Excerpts from Jim Conrad's
Naturalist Newsletter

from the May 26, 2013 Newsletter issued from the Frio Canyon Nature Education Center in northern Uvalde County, southwestern Texas, on the southern border of the Edwards Plateau; elevation ~1750m (~5750 ft); N29.62°, W99.86°; USA
PLANARIAN IN A JAR

During the cold months when not much was flowering or fruiting I explored life in the little Dry Frio River's shallow waters behind the cabin, focusing especially on algae and protozoa. I placed jars of Dry Frio water on my window sills and through the months it's been fascinating watching how these little biosystems evolve, some species dying out, others proliferating, and each jar seems to have developed differently. One jar's water is murky green because of an alga population explosion, but water in the jar next is clear with a modest little sprig of some kind of flowering plant, and a third jar is in-between, but home to thousands of darting-about microbes who show up as specks when the morning sun shines through it.

This week in one jar, and only one, the walls became peppered with tiny freshwater snails and minute, brownish, worms that moved across the jar's walls. I fished one of the worms out, coaxed it onto a microscope slide, and below you can see it :

PLANARIAN, cf. GIRARDIA TIGRINA

That picture is not taken through a microscope because he was too large -- about ¼ inch (7mm) when extended. The photograph shows him drawn up to maybe a quarter of that length. Still, the field marks telling us what this animal is are easy to see: He's a flat worm whose head bears two conspicuous eyespots, or ocelli, giving the impression that they're "crossed," and the head is "eared" like an arrow with a rounded point.

Most everyone who has taken a biology class can instantly recognize that this is a planarian, for biology classes the world over study planaria because they're so easy to keep alive and possess an interesting nervous system. A planarian split lengthwise or crosswise will regenerate into two separate individuals. In fact, very small cut-out pieces of certain planaria as little as 1/279th of the organism can regenerate back into a complete organism over the course of a few weeks. You may have seen pictures of a planarian with its head cut in half down its center, resulting in a planarian with two complete heads.

*UPDATE: Later I find "The Aquatic Invertebrates of Texas" webpage, planaria and flatworm section, where I see that three planaria species of the genus Dugesia have been documented in Texas. Of those three, GIRARDIA TIGRINA, is the most frequently encountered, occurs in this general area, and looks most like our species.

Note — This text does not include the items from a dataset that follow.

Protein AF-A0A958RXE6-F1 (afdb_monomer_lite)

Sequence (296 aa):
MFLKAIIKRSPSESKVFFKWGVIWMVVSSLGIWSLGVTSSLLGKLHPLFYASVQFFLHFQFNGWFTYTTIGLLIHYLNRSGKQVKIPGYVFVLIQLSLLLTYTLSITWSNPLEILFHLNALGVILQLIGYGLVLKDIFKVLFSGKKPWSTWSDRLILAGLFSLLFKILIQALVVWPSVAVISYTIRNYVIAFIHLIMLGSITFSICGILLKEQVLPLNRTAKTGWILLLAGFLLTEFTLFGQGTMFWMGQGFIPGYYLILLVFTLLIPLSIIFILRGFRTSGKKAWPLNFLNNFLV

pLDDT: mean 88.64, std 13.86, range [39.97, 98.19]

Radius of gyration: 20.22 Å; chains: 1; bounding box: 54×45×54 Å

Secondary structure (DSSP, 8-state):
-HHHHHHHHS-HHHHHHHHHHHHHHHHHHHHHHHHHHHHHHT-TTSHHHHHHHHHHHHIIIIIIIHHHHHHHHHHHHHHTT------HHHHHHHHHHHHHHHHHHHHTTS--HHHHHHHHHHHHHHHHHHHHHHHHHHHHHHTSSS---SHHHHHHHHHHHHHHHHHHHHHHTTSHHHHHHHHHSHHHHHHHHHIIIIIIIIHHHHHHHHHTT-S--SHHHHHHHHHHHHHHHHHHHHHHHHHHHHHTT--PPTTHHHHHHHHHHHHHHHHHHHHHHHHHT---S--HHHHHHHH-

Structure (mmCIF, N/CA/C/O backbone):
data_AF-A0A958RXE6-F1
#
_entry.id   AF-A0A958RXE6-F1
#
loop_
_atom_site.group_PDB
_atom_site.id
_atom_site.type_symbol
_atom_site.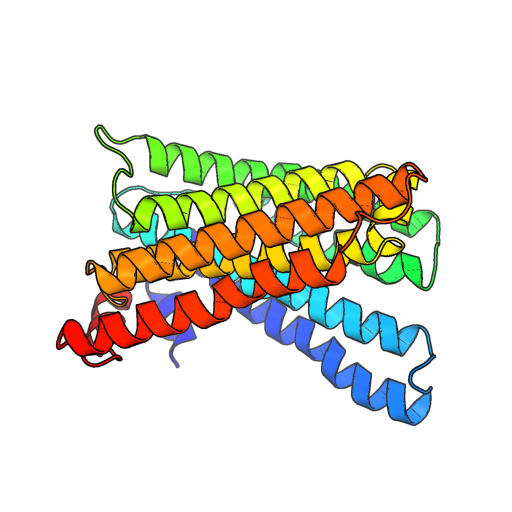label_atom_id
_atom_site.label_alt_id
_atom_site.label_comp_id
_atom_site.label_asym_id
_atom_site.label_entity_id
_atom_site.label_seq_id
_atom_site.pdbx_PDB_ins_code
_atom_site.Cartn_x
_atom_site.Cartn_y
_atom_site.Cartn_z
_atom_site.occupancy
_atom_site.B_iso_or_equiv
_atom_site.auth_seq_id
_atom_site.auth_comp_id
_atom_site.auth_asym_id
_atom_site.auth_atom_id
_atom_site.pdbx_PDB_model_num
ATOM 1 N N . MET A 1 1 ? -12.355 21.420 5.729 1.00 46.88 1 MET A N 1
ATOM 2 C CA . MET A 1 1 ? -12.873 21.519 7.116 1.00 46.88 1 MET A CA 1
ATOM 3 C C . MET A 1 1 ? -12.665 20.218 7.907 1.00 46.88 1 MET A C 1
ATOM 5 O O . MET A 1 1 ? -12.061 20.275 8.968 1.00 46.88 1 MET A O 1
ATOM 9 N N . PHE A 1 2 ? -13.035 19.052 7.360 1.00 44.12 2 PHE A N 1
ATOM 10 C CA . PHE A 1 2 ? -12.895 17.714 7.976 1.00 44.12 2 PHE A CA 1
ATOM 11 C C . PHE A 1 2 ? -11.459 17.306 8.378 1.00 44.12 2 PHE A C 1
ATOM 13 O O . PHE A 1 2 ? -11.200 17.000 9.539 1.00 44.12 2 PHE A O 1
ATOM 20 N N . LEU A 1 3 ? -10.489 17.404 7.460 1.00 47.19 3 LEU A N 1
ATOM 21 C CA . LEU A 1 3 ? -9.079 17.074 7.737 1.00 47.19 3 LEU A CA 1
ATOM 22 C C . LEU A 1 3 ? -8.463 17.935 8.852 1.00 47.19 3 LEU A C 1
ATOM 24 O O . LEU A 1 3 ? -7.731 17.426 9.695 1.00 47.19 3 LEU A O 1
ATOM 28 N N . LYS A 1 4 ? -8.809 19.230 8.914 1.00 50.09 4 LYS A N 1
ATOM 29 C CA . LYS A 1 4 ? -8.343 20.132 9.982 1.00 50.09 4 LYS A CA 1
ATOM 30 C C . LYS A 1 4 ? -8.858 19.705 11.365 1.00 50.09 4 LYS A C 1
ATOM 32 O O . LYS A 1 4 ? -8.141 19.877 12.345 1.00 50.09 4 LYS A O 1
ATOM 37 N N . ALA A 1 5 ? -10.062 19.137 11.450 1.00 49.16 5 ALA A N 1
ATOM 38 C CA . ALA A 1 5 ? -10.643 18.679 12.711 1.00 49.16 5 ALA A CA 1
ATOM 39 C C . ALA A 1 5 ? -9.959 17.396 13.229 1.00 49.16 5 ALA A C 1
ATOM 41 O O . ALA A 1 5 ? -9.565 17.345 14.395 1.00 49.16 5 ALA A O 1
ATOM 42 N N . ILE A 1 6 ? -9.691 16.428 12.342 1.00 52.16 6 ILE A N 1
ATOM 43 C CA . ILE A 1 6 ? -8.927 15.201 12.655 1.00 52.16 6 ILE A CA 1
ATOM 44 C C . ILE A 1 6 ? -7.495 15.539 13.101 1.00 52.16 6 ILE A C 1
ATOM 46 O O . ILE A 1 6 ? -6.999 15.009 14.102 1.00 52.16 6 ILE A O 1
ATOM 50 N N . ILE A 1 7 ? -6.843 16.473 12.397 1.00 53.62 7 ILE A N 1
ATOM 51 C CA . ILE A 1 7 ? -5.474 16.919 12.692 1.00 53.62 7 ILE A CA 1
ATOM 52 C C . ILE A 1 7 ? -5.387 17.676 14.017 1.00 53.62 7 ILE A C 1
ATOM 54 O O . ILE A 1 7 ? -4.306 17.732 14.581 1.00 53.62 7 ILE A O 1
ATOM 58 N N . LYS A 1 8 ? -6.471 18.245 14.558 1.00 50.16 8 LYS A N 1
ATOM 59 C CA . LYS A 1 8 ? -6.424 18.976 15.838 1.00 50.16 8 LYS A CA 1
ATOM 60 C C . LYS A 1 8 ? -6.528 18.041 17.052 1.00 50.16 8 LYS A C 1
ATOM 62 O O . LYS A 1 8 ? -5.898 18.313 18.072 1.00 50.16 8 LYS A O 1
ATOM 67 N N . ARG A 1 9 ? -7.235 16.909 16.931 1.00 51.97 9 ARG A N 1
ATOM 68 C CA . ARG A 1 9 ? -7.583 16.024 18.068 1.00 51.97 9 ARG A CA 1
ATOM 69 C C . ARG A 1 9 ? -6.890 14.654 18.104 1.00 51.97 9 ARG A C 1
ATOM 71 O O . ARG A 1 9 ? -6.904 14.011 19.140 1.00 51.97 9 ARG A O 1
ATOM 78 N N . SER A 1 10 ? -6.209 14.230 17.039 1.00 53.50 10 SER A N 1
ATOM 79 C CA . SER A 1 10 ? -5.487 12.942 17.034 1.00 53.50 10 SER A CA 1
ATOM 80 C C . SER A 1 10 ? -4.228 12.932 17.939 1.00 53.50 10 SER A C 1
ATOM 82 O O . SER A 1 10 ? -3.661 13.991 18.213 1.00 53.50 10 SER A O 1
ATOM 84 N N . PRO A 1 11 ? -3.736 11.768 18.394 1.00 60.09 11 PRO A N 1
ATOM 85 C CA . PRO A 1 11 ? -2.400 11.647 18.990 1.00 60.09 11 PRO A CA 1
ATOM 86 C C . PRO A 1 11 ? -1.328 12.216 18.051 1.00 60.09 11 PRO A C 1
ATOM 88 O O . PRO A 1 11 ? -1.513 12.193 16.828 1.00 60.09 11 PRO A O 1
ATOM 91 N N . SER A 1 12 ? -0.233 12.744 18.603 1.00 69.75 12 SER A N 1
ATOM 92 C CA . SER A 1 12 ? 0.836 13.436 17.860 1.00 69.75 12 SER A CA 1
ATOM 93 C C . SER A 1 12 ? 1.291 12.673 16.616 1.00 69.75 12 SER A C 1
ATOM 95 O O . SER A 1 12 ? 1.446 13.254 15.547 1.00 69.75 12 SER A O 1
ATOM 97 N N . GLU A 1 13 ? 1.418 11.360 16.734 1.00 79.50 13 GLU A N 1
ATOM 98 C CA . GLU A 1 13 ? 1.964 10.458 15.728 1.00 79.50 13 GLU A CA 1
ATOM 99 C C . GLU A 1 13 ? 0.986 10.295 14.559 1.00 79.50 13 GLU A C 1
ATOM 101 O O . GLU A 1 13 ? 1.344 10.496 13.400 1.00 79.50 13 GLU A O 1
ATOM 106 N N . SER A 1 14 ? -0.287 10.021 14.858 1.00 85.06 14 SER A N 1
ATOM 107 C CA . SER A 1 14 ? -1.346 9.898 13.849 1.00 85.06 14 SER A CA 1
ATOM 108 C C . SER A 1 14 ? -1.562 11.213 13.081 1.00 85.06 14 SER A C 1
ATOM 110 O O . SER A 1 14 ? -1.692 11.201 11.853 1.00 85.06 14 SER A O 1
ATOM 112 N N . LYS A 1 15 ? -1.501 12.368 13.771 1.00 86.75 15 LYS A N 1
ATOM 113 C CA . LYS A 1 15 ? -1.588 13.702 13.139 1.00 86.75 15 LYS A CA 1
ATOM 114 C C . LYS A 1 15 ? -0.513 13.897 12.068 1.00 86.75 15 LYS A C 1
ATOM 116 O O . LYS A 1 15 ? -0.813 14.436 11.001 1.00 86.75 15 LYS A O 1
ATOM 121 N N . VAL A 1 16 ? 0.724 13.477 12.346 1.00 90.25 16 VAL A N 1
ATOM 122 C CA . VAL A 1 16 ? 1.855 13.616 11.416 1.00 90.25 16 VAL A CA 1
ATOM 123 C C . VAL A 1 16 ? 1.618 12.792 10.150 1.00 90.25 16 VAL A C 1
ATOM 125 O O . VAL A 1 16 ? 1.742 13.336 9.051 1.00 90.25 16 VAL A O 1
ATOM 128 N N . PHE A 1 17 ? 1.193 11.532 10.286 1.00 93.25 17 PHE A N 1
ATOM 129 C CA . PHE A 1 17 ? 0.863 10.675 9.142 1.00 93.25 17 PHE A CA 1
ATOM 130 C C . PHE A 1 17 ? -0.277 11.242 8.292 1.00 93.25 17 PHE A C 1
ATOM 132 O O . PHE A 1 17 ? -0.154 11.288 7.071 1.00 93.25 17 PHE A O 1
ATOM 139 N N . PHE A 1 18 ? -1.352 11.746 8.906 1.00 93.31 18 PHE A N 1
ATOM 140 C CA . PHE A 1 18 ? -2.440 12.377 8.154 1.00 93.31 18 PHE A CA 1
ATOM 141 C C . PHE A 1 18 ? -1.994 13.645 7.428 1.00 93.31 18 PHE A C 1
ATOM 143 O O . PHE A 1 18 ? -2.306 13.813 6.250 1.00 93.31 18 PHE A O 1
ATOM 150 N N . LYS A 1 19 ? -1.246 14.529 8.103 1.00 93.12 19 LYS A N 1
ATOM 151 C CA . LYS A 1 19 ? -0.726 15.764 7.500 1.00 93.12 19 LYS A CA 1
ATOM 152 C C . LYS A 1 19 ? 0.107 15.451 6.259 1.00 93.12 19 LYS A C 1
ATOM 154 O O . LYS A 1 19 ? -0.115 16.045 5.209 1.00 93.12 19 LYS A O 1
ATOM 159 N N . TRP A 1 20 ? 1.044 14.516 6.377 1.00 95.12 20 TRP A N 1
ATOM 160 C CA . TRP A 1 20 ? 1.912 14.148 5.265 1.00 95.12 20 TRP A CA 1
ATOM 161 C C . TRP A 1 20 ? 1.212 13.337 4.190 1.00 95.12 20 TRP A C 1
ATOM 163 O O . TRP A 1 20 ? 1.500 13.555 3.021 1.00 95.12 20 TRP A O 1
ATOM 173 N N . GLY A 1 21 ? 0.239 12.498 4.552 1.00 96.56 21 GLY A N 1
ATOM 174 C CA . GLY A 1 21 ? -0.655 11.874 3.586 1.00 96.56 21 GLY A CA 1
ATOM 175 C C . GLY A 1 21 ? -1.257 12.927 2.658 1.00 96.56 21 GLY A C 1
ATOM 176 O O . GLY A 1 21 ? -1.079 12.828 1.450 1.00 96.56 21 GLY A O 1
ATOM 177 N N . VAL A 1 22 ? -1.844 13.994 3.222 1.00 95.94 22 VAL A N 1
ATOM 178 C CA . VAL A 1 22 ? -2.401 15.123 2.451 1.00 95.94 22 VAL A CA 1
ATOM 179 C C . VAL A 1 22 ? -1.370 15.812 1.573 1.00 95.94 22 VAL A C 1
ATOM 181 O O . VAL A 1 22 ? -1.653 16.062 0.403 1.00 9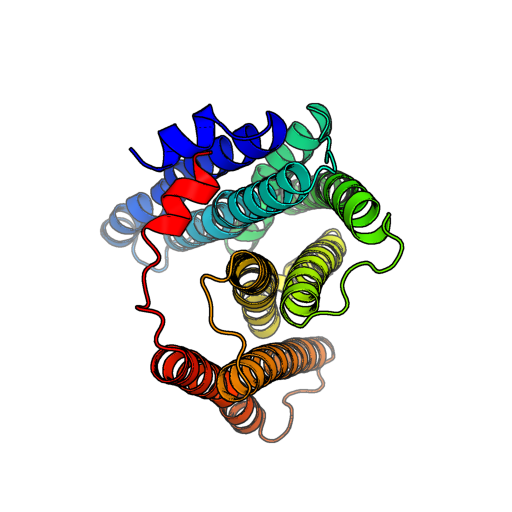5.94 22 VAL A O 1
ATOM 184 N N . ILE A 1 23 ? -0.181 16.092 2.109 1.00 97.25 23 ILE A N 1
ATOM 185 C CA . ILE A 1 23 ? 0.912 16.677 1.324 1.00 97.25 23 ILE A CA 1
ATOM 186 C C . ILE A 1 23 ? 1.227 15.784 0.120 1.00 97.25 23 ILE A C 1
ATOM 188 O O . ILE A 1 23 ? 1.301 16.289 -0.995 1.00 97.25 23 ILE A O 1
ATOM 192 N N . TRP A 1 24 ? 1.322 14.468 0.310 1.00 97.75 24 TRP A N 1
ATOM 193 C CA . TRP A 1 24 ? 1.614 13.537 -0.777 1.00 97.75 24 TRP A CA 1
ATOM 194 C C . TRP A 1 24 ? 0.513 13.437 -1.830 1.00 97.75 24 TRP A C 1
ATOM 196 O O . TRP A 1 24 ? 0.850 13.199 -2.980 1.00 97.75 24 TRP A O 1
ATOM 206 N N . MET A 1 25 ? -0.760 13.681 -1.504 1.00 97.31 25 MET A N 1
ATOM 207 C CA . MET A 1 25 ? -1.803 13.816 -2.539 1.00 97.31 25 MET A CA 1
ATOM 208 C C . MET A 1 25 ? -1.653 15.093 -3.346 1.00 97.31 25 MET A C 1
ATOM 210 O O . MET A 1 25 ? -1.860 15.094 -4.555 1.00 97.31 25 MET A O 1
ATOM 214 N N . VAL A 1 26 ? -1.327 16.203 -2.685 1.00 97.81 26 VAL A N 1
ATOM 215 C CA . VAL A 1 26 ? -1.096 17.459 -3.404 1.00 97.81 26 VAL A CA 1
ATOM 216 C C . VAL A 1 26 ? 0.108 17.297 -4.328 1.00 97.81 26 VAL A C 1
ATOM 218 O O . VAL A 1 26 ? 0.011 17.616 -5.510 1.00 97.81 26 VAL A O 1
ATOM 221 N N . VAL A 1 27 ? 1.200 16.723 -3.819 1.00 97.75 27 VAL A N 1
ATOM 222 C CA . VAL A 1 27 ? 2.391 16.416 -4.614 1.00 97.75 27 VAL A CA 1
ATOM 223 C C . VAL A 1 27 ? 2.049 15.452 -5.747 1.00 97.75 27 VAL A C 1
ATOM 225 O O . VAL A 1 27 ? 2.324 15.789 -6.890 1.00 97.75 27 VAL A O 1
ATOM 228 N N . SER A 1 28 ? 1.397 14.312 -5.482 1.00 97.38 28 SER A N 1
ATOM 229 C CA . SER A 1 28 ? 1.061 13.318 -6.515 1.00 97.38 28 SER A CA 1
ATOM 230 C C . SER A 1 28 ? 0.235 13.924 -7.647 1.00 97.38 28 SER A C 1
ATOM 232 O O . SER A 1 28 ? 0.457 13.585 -8.811 1.00 97.38 28 SER A O 1
ATOM 234 N N . SER A 1 29 ? -0.669 14.861 -7.331 1.00 96.50 29 SER A N 1
ATOM 235 C CA . SER A 1 29 ? -1.523 15.507 -8.326 1.00 96.50 29 SER A CA 1
ATOM 236 C C . SER A 1 29 ? -0.721 16.177 -9.439 1.00 96.50 29 SER A C 1
ATOM 238 O O . SER A 1 29 ? -1.176 16.145 -10.579 1.00 96.50 29 SER A O 1
ATOM 240 N N . LEU A 1 30 ? 0.492 16.685 -9.159 1.00 96.31 30 LEU A N 1
ATOM 241 C CA . LEU A 1 30 ? 1.390 17.287 -10.157 1.00 96.31 30 LEU A CA 1
ATOM 242 C C . LEU A 1 30 ? 1.657 16.352 -11.345 1.00 96.31 30 LEU A C 1
ATOM 244 O O . LEU A 1 30 ? 1.791 16.828 -12.472 1.00 96.31 30 LEU A O 1
ATOM 248 N N . GLY A 1 31 ? 1.648 15.033 -11.121 1.00 94.94 31 GLY A N 1
ATOM 249 C CA . GLY A 1 31 ? 1.703 14.043 -12.195 1.00 94.94 31 GLY A CA 1
ATOM 250 C C . GLY A 1 31 ? 0.531 14.187 -13.168 1.00 94.94 31 GLY A C 1
ATOM 251 O O . GLY A 1 31 ? 0.748 14.279 -14.370 1.00 94.94 31 GLY A O 1
ATOM 252 N N . ILE A 1 32 ? -0.705 14.319 -12.673 1.00 94.19 32 ILE A N 1
ATOM 253 C CA . ILE A 1 32 ? -1.903 14.517 -13.511 1.00 94.19 32 ILE A CA 1
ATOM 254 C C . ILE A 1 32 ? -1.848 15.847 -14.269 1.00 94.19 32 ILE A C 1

Many kinds of planaria exist*, some terrestrial, many marine, some freshwater like ours. They move by beating cilia on their undersurfaces, enabling them to glide along on a film of mucus. Some species can move by undulating their bodies. I read that freshwater planaria eat protozoa. Ours appeared to be grazing the jar's inner walls along with the snails. However, planaria don't have the snail's raspy tongues with which to scrape algae off the glass. Instead, planaria have a single opening or mouth at the end of a muscular tube, the pharynx, which is extended when feeding. It's hard to see how such a snaky pharynx might be used on a glass wall. Maybe ours were just out exploring among the snails. Other individual planaria were down in the detritus at the jar's bottom, which was rich in one-celled protozoa, and a flexible pharynx might easily come in handy there.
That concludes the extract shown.